Arena Became a $100M Company, But There's No Tool to Build Evals for Your Own Product

The Problem

LMArena began as a site that put two model outputs side by side and let people vote for the better one. That site became a company that raised $100M, and its leaderboard is the first scoreboard OpenAI, Google, and Anthropic check whenever they ship a new model. The catch: that ranking reflects “the average user asking average questions.” Which model answers best inside your product, on your data, for the questions your users actually send, none of that is on the board. So product teams paste a handful of outputs into a spreadsheet and compare by eye every time they swap models. A $100M business sells the ranking; the tool to build an eval that fits your own product sits empty underneath it.

Why Now

Model churn has gone from quarterly to weekly. GPT, Claude, and Gemini ship new versions weeks apart, and price and latency move with them. A prompt that worked yesterday quietly breaks on the new model, and without a regression test to catch it, you find out from user complaints after shipping. The pressure runs the other way too: teams want to move the same job onto a smaller, cheaper model to survive the compute bill, which means proving the swap holds.
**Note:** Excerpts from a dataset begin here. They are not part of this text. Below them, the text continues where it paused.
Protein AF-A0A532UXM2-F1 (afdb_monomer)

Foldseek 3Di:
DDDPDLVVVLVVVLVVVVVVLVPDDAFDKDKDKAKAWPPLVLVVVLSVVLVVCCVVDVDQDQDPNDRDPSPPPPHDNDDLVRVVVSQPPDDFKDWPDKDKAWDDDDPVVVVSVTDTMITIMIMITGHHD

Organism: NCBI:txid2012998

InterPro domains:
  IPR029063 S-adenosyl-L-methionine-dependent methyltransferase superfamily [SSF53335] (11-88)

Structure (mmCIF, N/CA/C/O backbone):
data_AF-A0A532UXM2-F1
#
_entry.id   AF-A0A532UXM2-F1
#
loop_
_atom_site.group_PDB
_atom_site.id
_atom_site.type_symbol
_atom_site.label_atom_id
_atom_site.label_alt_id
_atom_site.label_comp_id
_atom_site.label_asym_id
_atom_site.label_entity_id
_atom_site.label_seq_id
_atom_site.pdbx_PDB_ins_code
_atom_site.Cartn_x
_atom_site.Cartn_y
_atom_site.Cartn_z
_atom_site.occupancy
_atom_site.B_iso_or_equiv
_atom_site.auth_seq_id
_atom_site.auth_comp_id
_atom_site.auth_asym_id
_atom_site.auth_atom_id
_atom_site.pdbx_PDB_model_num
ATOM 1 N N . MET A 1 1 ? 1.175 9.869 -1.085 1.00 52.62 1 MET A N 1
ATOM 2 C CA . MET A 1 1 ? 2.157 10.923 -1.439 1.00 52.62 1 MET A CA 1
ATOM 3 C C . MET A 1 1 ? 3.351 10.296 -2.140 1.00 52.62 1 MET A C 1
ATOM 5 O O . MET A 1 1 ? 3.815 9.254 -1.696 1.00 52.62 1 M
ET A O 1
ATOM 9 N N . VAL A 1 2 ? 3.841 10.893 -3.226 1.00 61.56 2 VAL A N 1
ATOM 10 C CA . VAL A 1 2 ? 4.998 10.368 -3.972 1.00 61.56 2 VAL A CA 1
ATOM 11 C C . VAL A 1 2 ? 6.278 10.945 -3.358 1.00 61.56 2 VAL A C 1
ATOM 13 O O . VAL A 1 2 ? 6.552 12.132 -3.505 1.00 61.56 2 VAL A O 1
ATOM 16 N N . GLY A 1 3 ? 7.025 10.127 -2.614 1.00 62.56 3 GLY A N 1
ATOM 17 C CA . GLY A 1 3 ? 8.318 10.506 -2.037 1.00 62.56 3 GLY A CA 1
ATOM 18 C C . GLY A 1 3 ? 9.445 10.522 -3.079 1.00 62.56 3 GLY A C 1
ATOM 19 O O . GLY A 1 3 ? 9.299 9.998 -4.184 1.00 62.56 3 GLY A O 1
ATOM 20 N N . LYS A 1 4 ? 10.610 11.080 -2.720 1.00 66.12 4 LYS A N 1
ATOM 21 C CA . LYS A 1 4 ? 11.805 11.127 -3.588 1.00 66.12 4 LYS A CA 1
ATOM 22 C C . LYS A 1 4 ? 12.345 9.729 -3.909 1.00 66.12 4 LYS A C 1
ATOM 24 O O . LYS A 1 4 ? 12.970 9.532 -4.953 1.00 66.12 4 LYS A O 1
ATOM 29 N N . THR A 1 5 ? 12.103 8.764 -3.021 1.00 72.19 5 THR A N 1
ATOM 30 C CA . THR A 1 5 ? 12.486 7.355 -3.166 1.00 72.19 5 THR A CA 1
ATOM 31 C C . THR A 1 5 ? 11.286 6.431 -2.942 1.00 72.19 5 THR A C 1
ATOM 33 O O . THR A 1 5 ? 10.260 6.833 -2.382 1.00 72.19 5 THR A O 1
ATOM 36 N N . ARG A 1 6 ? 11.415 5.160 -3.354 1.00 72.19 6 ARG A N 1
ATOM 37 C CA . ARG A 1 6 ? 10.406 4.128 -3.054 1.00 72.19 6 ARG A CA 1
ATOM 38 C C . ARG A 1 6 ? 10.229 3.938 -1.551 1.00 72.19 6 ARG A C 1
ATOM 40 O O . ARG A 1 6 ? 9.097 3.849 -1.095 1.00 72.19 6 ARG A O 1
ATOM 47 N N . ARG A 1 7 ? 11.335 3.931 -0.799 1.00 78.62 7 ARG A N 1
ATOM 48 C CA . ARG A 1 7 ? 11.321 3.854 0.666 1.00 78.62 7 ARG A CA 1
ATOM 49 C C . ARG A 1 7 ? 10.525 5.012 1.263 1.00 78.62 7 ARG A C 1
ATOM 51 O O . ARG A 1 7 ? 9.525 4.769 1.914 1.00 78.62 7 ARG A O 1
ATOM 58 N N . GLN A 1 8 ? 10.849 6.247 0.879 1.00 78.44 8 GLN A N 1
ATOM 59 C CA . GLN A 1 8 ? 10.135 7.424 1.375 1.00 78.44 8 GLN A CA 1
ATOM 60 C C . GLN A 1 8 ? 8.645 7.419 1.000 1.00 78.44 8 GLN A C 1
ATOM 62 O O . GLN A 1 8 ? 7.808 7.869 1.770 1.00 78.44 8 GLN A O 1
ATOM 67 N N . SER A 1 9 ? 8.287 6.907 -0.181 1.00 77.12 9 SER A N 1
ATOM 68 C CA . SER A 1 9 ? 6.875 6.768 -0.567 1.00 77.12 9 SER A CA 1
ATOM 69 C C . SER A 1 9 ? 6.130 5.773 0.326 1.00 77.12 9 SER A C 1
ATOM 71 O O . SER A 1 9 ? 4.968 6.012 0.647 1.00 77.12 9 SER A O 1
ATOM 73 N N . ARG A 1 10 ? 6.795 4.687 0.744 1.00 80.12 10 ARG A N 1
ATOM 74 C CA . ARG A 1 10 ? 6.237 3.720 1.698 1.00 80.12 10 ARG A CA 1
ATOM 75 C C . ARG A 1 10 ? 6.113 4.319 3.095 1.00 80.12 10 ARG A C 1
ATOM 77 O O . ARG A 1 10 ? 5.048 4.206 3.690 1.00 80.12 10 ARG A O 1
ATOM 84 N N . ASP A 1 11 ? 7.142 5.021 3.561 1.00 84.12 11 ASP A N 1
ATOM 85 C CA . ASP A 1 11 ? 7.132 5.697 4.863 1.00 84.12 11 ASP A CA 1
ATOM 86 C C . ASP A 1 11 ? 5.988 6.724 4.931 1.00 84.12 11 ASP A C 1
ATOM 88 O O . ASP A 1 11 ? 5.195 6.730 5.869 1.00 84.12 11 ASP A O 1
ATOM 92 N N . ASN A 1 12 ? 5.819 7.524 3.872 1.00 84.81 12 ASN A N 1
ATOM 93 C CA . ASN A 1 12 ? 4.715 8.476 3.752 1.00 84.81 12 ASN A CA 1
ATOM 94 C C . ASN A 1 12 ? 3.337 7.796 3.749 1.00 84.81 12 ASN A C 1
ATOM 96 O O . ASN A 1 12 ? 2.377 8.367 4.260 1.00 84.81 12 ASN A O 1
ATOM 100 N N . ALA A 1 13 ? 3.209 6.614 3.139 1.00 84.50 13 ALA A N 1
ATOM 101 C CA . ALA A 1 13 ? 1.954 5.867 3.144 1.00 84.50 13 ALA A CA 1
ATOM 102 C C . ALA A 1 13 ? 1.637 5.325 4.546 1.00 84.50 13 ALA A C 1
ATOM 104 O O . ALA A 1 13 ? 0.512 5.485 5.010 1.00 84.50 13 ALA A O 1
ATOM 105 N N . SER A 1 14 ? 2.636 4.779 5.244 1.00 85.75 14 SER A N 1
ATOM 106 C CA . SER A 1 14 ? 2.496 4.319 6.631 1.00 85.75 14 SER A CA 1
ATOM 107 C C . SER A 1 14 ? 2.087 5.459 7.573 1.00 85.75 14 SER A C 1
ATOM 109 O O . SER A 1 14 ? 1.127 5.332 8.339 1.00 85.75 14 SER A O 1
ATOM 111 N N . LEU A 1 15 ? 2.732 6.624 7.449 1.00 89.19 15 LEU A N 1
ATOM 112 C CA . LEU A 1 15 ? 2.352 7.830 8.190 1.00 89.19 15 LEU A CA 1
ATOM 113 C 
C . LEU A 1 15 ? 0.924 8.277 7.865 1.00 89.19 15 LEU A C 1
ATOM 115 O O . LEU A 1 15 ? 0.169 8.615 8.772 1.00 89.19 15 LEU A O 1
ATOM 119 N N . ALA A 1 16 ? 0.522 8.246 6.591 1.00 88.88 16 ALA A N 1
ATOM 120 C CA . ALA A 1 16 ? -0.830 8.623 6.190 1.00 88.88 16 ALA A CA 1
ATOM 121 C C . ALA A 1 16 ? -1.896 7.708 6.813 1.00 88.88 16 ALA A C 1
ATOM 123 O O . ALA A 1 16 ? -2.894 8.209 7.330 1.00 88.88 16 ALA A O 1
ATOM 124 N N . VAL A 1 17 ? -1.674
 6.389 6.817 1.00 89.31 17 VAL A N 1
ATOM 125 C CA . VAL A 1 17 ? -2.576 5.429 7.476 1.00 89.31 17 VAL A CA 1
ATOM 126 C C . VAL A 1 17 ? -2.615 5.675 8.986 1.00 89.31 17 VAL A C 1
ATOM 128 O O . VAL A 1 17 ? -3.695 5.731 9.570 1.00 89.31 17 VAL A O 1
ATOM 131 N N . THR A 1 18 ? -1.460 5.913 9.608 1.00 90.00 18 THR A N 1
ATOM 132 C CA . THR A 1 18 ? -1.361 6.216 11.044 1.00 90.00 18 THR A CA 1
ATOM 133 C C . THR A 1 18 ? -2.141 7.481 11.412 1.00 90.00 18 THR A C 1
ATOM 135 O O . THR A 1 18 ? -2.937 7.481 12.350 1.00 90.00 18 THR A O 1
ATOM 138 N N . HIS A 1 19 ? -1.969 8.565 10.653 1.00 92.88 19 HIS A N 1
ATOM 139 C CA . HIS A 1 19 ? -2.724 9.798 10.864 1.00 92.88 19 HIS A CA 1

Models got cheap and plentiful; the cost of answering “which one fits my job?” stayed stuck on human hands. Evaluation is the bottleneck now.

How to Build It

Three pieces.

First, build the eval set from real product traffic. Sample representative cases from production logs, strip sensitive data, attach rubrics and ground truth, and freeze a golden set. Real user questions form the spine, not made-up examples.
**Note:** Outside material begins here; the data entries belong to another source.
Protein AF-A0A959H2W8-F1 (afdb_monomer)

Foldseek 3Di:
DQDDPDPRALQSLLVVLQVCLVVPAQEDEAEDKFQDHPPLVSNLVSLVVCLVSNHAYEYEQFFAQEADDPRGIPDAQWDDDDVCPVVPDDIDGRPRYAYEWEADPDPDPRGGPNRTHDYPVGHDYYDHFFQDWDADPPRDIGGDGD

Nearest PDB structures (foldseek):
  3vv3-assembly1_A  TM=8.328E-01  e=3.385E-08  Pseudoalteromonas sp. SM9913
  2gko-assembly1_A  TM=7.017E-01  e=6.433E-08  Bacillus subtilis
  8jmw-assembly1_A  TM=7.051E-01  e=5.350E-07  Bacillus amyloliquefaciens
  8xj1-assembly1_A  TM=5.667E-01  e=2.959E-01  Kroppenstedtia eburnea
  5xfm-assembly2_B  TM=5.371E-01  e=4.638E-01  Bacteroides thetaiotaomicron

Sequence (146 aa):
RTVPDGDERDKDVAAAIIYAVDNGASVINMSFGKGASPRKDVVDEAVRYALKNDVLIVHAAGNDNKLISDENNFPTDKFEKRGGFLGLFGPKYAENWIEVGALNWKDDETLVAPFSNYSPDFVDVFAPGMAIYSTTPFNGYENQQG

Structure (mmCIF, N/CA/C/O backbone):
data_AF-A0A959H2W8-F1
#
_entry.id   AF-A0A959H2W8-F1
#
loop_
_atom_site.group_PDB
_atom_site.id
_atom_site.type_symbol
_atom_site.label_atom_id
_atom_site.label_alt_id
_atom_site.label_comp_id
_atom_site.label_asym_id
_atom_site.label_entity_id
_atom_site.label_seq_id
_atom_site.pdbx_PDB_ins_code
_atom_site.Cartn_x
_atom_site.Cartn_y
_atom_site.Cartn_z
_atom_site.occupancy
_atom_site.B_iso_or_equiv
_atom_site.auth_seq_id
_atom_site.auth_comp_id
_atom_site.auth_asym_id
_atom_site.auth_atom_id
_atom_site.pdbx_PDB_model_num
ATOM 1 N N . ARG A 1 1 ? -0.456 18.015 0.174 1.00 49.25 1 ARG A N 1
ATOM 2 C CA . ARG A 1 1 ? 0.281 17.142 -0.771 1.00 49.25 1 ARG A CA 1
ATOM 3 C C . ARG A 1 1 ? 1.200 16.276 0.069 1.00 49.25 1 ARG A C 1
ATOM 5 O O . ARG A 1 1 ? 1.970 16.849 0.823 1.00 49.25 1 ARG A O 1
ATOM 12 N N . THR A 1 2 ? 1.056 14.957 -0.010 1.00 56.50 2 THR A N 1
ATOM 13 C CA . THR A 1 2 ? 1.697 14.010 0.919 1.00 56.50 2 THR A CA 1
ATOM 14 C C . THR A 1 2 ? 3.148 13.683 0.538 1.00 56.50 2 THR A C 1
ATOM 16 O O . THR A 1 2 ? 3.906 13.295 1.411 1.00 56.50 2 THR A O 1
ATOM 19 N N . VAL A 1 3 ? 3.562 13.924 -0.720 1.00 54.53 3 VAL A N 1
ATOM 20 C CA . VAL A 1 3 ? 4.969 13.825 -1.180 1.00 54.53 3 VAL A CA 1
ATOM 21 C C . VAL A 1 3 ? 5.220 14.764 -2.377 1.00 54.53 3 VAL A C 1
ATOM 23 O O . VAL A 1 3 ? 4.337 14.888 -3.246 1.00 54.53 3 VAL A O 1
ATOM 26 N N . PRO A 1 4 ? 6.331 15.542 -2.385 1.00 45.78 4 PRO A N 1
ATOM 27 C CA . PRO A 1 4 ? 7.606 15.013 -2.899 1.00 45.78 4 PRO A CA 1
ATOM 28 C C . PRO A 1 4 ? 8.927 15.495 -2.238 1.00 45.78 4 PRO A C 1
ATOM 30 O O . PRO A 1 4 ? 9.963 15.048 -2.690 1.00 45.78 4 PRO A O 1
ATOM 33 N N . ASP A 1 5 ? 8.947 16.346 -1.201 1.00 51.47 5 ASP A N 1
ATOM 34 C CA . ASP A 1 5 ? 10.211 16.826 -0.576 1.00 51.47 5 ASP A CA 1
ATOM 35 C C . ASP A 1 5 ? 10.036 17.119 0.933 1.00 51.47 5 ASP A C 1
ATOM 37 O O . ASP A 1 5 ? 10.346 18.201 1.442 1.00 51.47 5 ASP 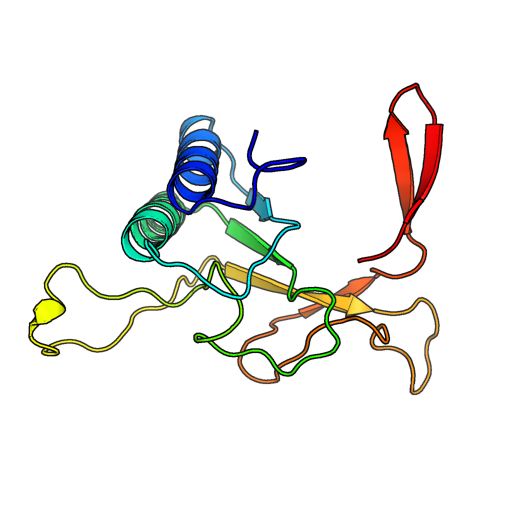A O 1
ATOM 41 N N . GLY A 1 6 ? 9.427 16.179 1.661 1.00 50.50 6 GLY A N 1
ATOM 42 C CA . GLY A 1 6 ? 9.072 16.359 3.071 1.00 50.50 6 GLY A CA 1
ATOM 43 C C . GLY A 1 6 ? 8.408 15.140 3.704 1.00 50.50 6 GLY A C 1
ATOM 44 O O . GLY A 1 6 ? 7.358 15.307 4.323 1.00 50.50 6 GLY A O 1
ATOM 45 N N . ASP A 1 7 ? 9.035 13.976 3.508 1.00 59.25 7 ASP A N 1
ATOM 46 C CA . ASP A 1 7 ? 8.884 12.662 4.159 1.00 59.25 7 ASP A CA 1
ATOM 47 C C . ASP A 1 7 ? 7.569 12.418 4.903 1.00 59.25 7 ASP A C 1
ATOM 49 O O . ASP A 1 7 ? 7.439 12.819 6.062 1.00 59.25 7 ASP A O 1
ATOM 53 N N . GLU A 1 8 ? 6.629 11.760 4.214 1.00 69.81 8 GLU A N 1
ATOM 54 C CA . GLU A 1 8 ? 5.436 11.013 4.656 1.00 69.81 8 GLU A CA 1
ATOM 55 C C . GLU A 1 8 ? 5.044 11.162 6.139 1.00 69.81 8 GLU A C 1
ATOM 57 O O . GLU A 1 8 ? 4.879 10.178 6.875 1.00 69.81 8 GLU A O 1
ATOM 62 N N . ARG A 1 9 ? 4.889 12.394 6.635 1.00 86.81 9 ARG A N 1
ATOM 63 C CA . ARG A 1 9 ? 4.644 12.610 8.065 1.00 86.81 9 ARG A CA 1
ATOM 64 C C . ARG A 1 9 ? 3.293 12.012 8.394 1.00 86.81 9 ARG A C 1
ATOM 66 O O . ARG A 1 9 ? 2.326 12.224 7.669 1.00 86.81 9 ARG A O 1
ATOM 73 N N . ASP A 1 10 ? 3.202 11.334 9.533 1.00 91.00 10 ASP A N 1
ATOM 74 C CA . ASP A 1 10 ? 1.970 10.658 9.959 1.00 91.00 10 ASP A CA 1
ATOM 75 C C . ASP A 1 10 ? 0.739 11.570 9.891 1.00 91.00 10 ASP A C 1
ATOM 77 O O . ASP A 1 10 ? -0.321 11.171 9.422 1.00 91.00 10 ASP A O 1
ATOM 81 N N . LYS A 1 11 ? 0.899 12.841 10.280 1.00 92.25 11 LYS A N 1
ATOM 82 C CA . LYS A 1 11 ? -0.168 13.845 10.206 1.00 92.25 11 LYS A CA 1
ATOM 83 C C . LYS A 1 11 ? -0.639 14.129 8.773 1.00 92.25 11 LYS A C 1
ATOM 85 O O . LYS A 1 11 ? -1.822 14.370 8.566 1.00 92.25 11 LYS A O 1
ATOM 90 N N . ASP A 1 12 ? 0.279 14.139 7.808 1.00 91.94 12 ASP A N 1
ATOM 91 C CA . ASP A 1 12 ? 0.005 14.524 6.424 1.00 91.94 12 ASP A CA 1
ATOM 92 C C . ASP A 1 12 ? -0.616 13.333 5.681 1.00 91.94 12 ASP A C 1
ATOM 94 O O . ASP A 1 12 ? -1.570 13.512 4.925 1.00 91.94 12 ASP A O 1
ATOM 98 N N . VAL A 1 13 ? -0.156 12.112 5.987 1.00 93.62 13 VAL A N 1
ATOM 99 C CA . VAL A 1 13 ? -0.791 10.853 5.566 1.00 93.62 13 VAL A CA 1
ATOM 100 C C . VAL A 1 13 ? -2.222 10.768 6.100 1.00 93.62 13 VAL A C 1
ATOM 102 O O . VAL A 1 13 ? -3.162 10.612 5.322 1.00 93.62 13 VAL A O 1
ATOM 105 N N . ALA A 1 14 ? -2.410 10.946 7.409 1.00 95.38 14 ALA A N 1
ATOM 106 C CA . ALA A 1 14 ? -3.728 10.888 8.034 1.00 95.38 14 ALA A CA 1
ATOM 107 C C . ALA A 1 14 ? -4.692 11.940 7.463 1.00 95.38 14 ALA A C 1
ATOM 109 O O . ALA A 1 14 ? -5.826 11.617 7.111 1.00 95.38 14 ALA A O 1
ATOM 110 N N . ALA A 1 15 ? -4.233 13.188 7.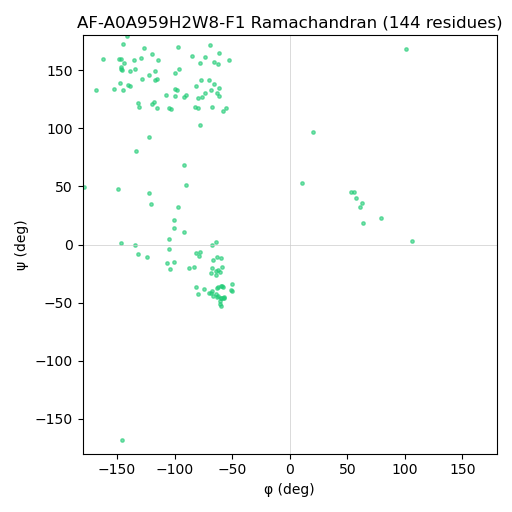314 1.00 96.00 15 ALA A N 1
ATOM 111 C CA . ALA A 1 15 ? -5.040 14.257 6.735 1.00 96.00 15 ALA A CA 1
ATOM 112 C C . ALA A 1 15 ? -5.432 13.968 5.277 1.00 96.00 15 ALA A C 1
ATOM 114 O O . ALA A 1 15 ? -6.550 14.288 4.882 1.00 96.00 15 ALA A O 1
ATOM 115 N N . ALA A 1 16 ? -4.549 13.353 4.484 1.00 96.19 16 ALA A N 1
ATOM 116 C CA . ALA A 1 16 ? -4.847 12.985 3.102 1.00 96.19 16 ALA A CA 1
ATOM 117 C C . ALA A 1 16 ? -5.899 11.871 3.004 1.00 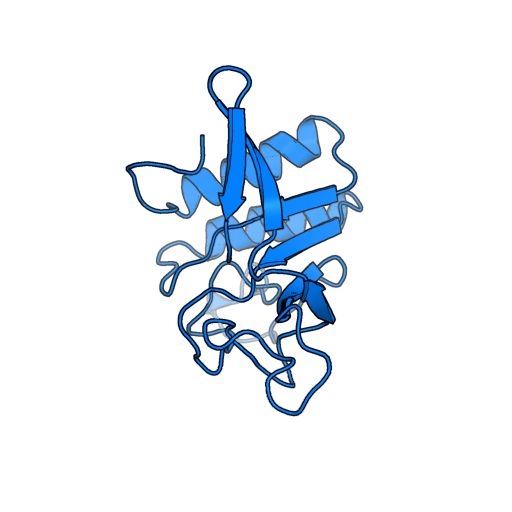96.19 16 ALA A C 1
ATOM 119 O O . ALA A 1 16 ? -6.806 11.977 2.178 1.00 96.19 16 ALA A O 1
ATOM 120 N N . ILE A 1 17 ? -5.815 10.848 3.864 1.00 97.19 17 ILE A N 1
ATOM 121 C CA . ILE A 1 17 ? -6.823 9.780 3.938 1.00 97.19 17 ILE A CA 1
ATOM 122 C C . ILE A 1 17 ? -8.184 10.379 4.305 1.00 97.19 17 ILE A C 1
ATOM 124 O O . ILE A 1 17 ? -9.155 10.171 3.583 1.00 97.19 17 ILE A O 1
ATOM 128 N N . ILE A 1 18 ? -8.249 11.179 5.376 1.00 98.19 18 ILE A N 1
ATOM 129 C CA . ILE A 1 18 ? -9.496 11.829 5.815 1.00 98.19 18 ILE A CA 1
ATOM 130 C C . ILE A 1 18 ? -10.064 12.710 4.700 1.00 98.19 18 ILE A C 1
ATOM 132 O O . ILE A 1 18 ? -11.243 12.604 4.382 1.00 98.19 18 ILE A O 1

Second, automate scoring but calibrate it. Score responses with an LLM judge, then tune the judge against a small set of human labels until they agree, and bake in the rule that any score where they diverge is untrustworthy.

Third, make regression continuous. Every time you touch model, prompt, or temperature, run the same golden set and surface the score delta. You see what improves and what breaks before you ship.

quadrantChart
  title Eval tooling landscape
  x-axis Generic --> Product-specific
  y-axis Manual --> Automated
  quadrant-1 Open gap
  quadrant-2 Public leaderboards
  quadrant-3 One-off benchmarks
  quadrant-4 Spreadsheet checks
  Arena: [0.2, 0.85]
  Internal spreadsheets: [0.8, 0.2]
  Your product eval: [0.85, 0.85]

The wedge is teams that just put a model into production, especially ones that swap often. Sell “connect once, and every model after this gets compared automatically” to teams already worn out by spreadsheet comparisons. Pricing rides eval-run volume plus regression monitoring on top.

Success Criteria

Three things decide it. First, judge trust: the verdict “model A is better for our domain” has to match human judgment, or teams won’t move decisions on the number, and a judge that hands out junk scores gets the whole tool thrown out. Second, integration weight: connecting one log source should be enough to stand up an eval set; any more friction and adoption stalls. Third, domain depth: what separates this from a generic benchmark is your product’s context. The better it captures the grain a public leaderboard can’t, legal, medical, a specific language, the more it becomes the first place teams go for a product-fit eval.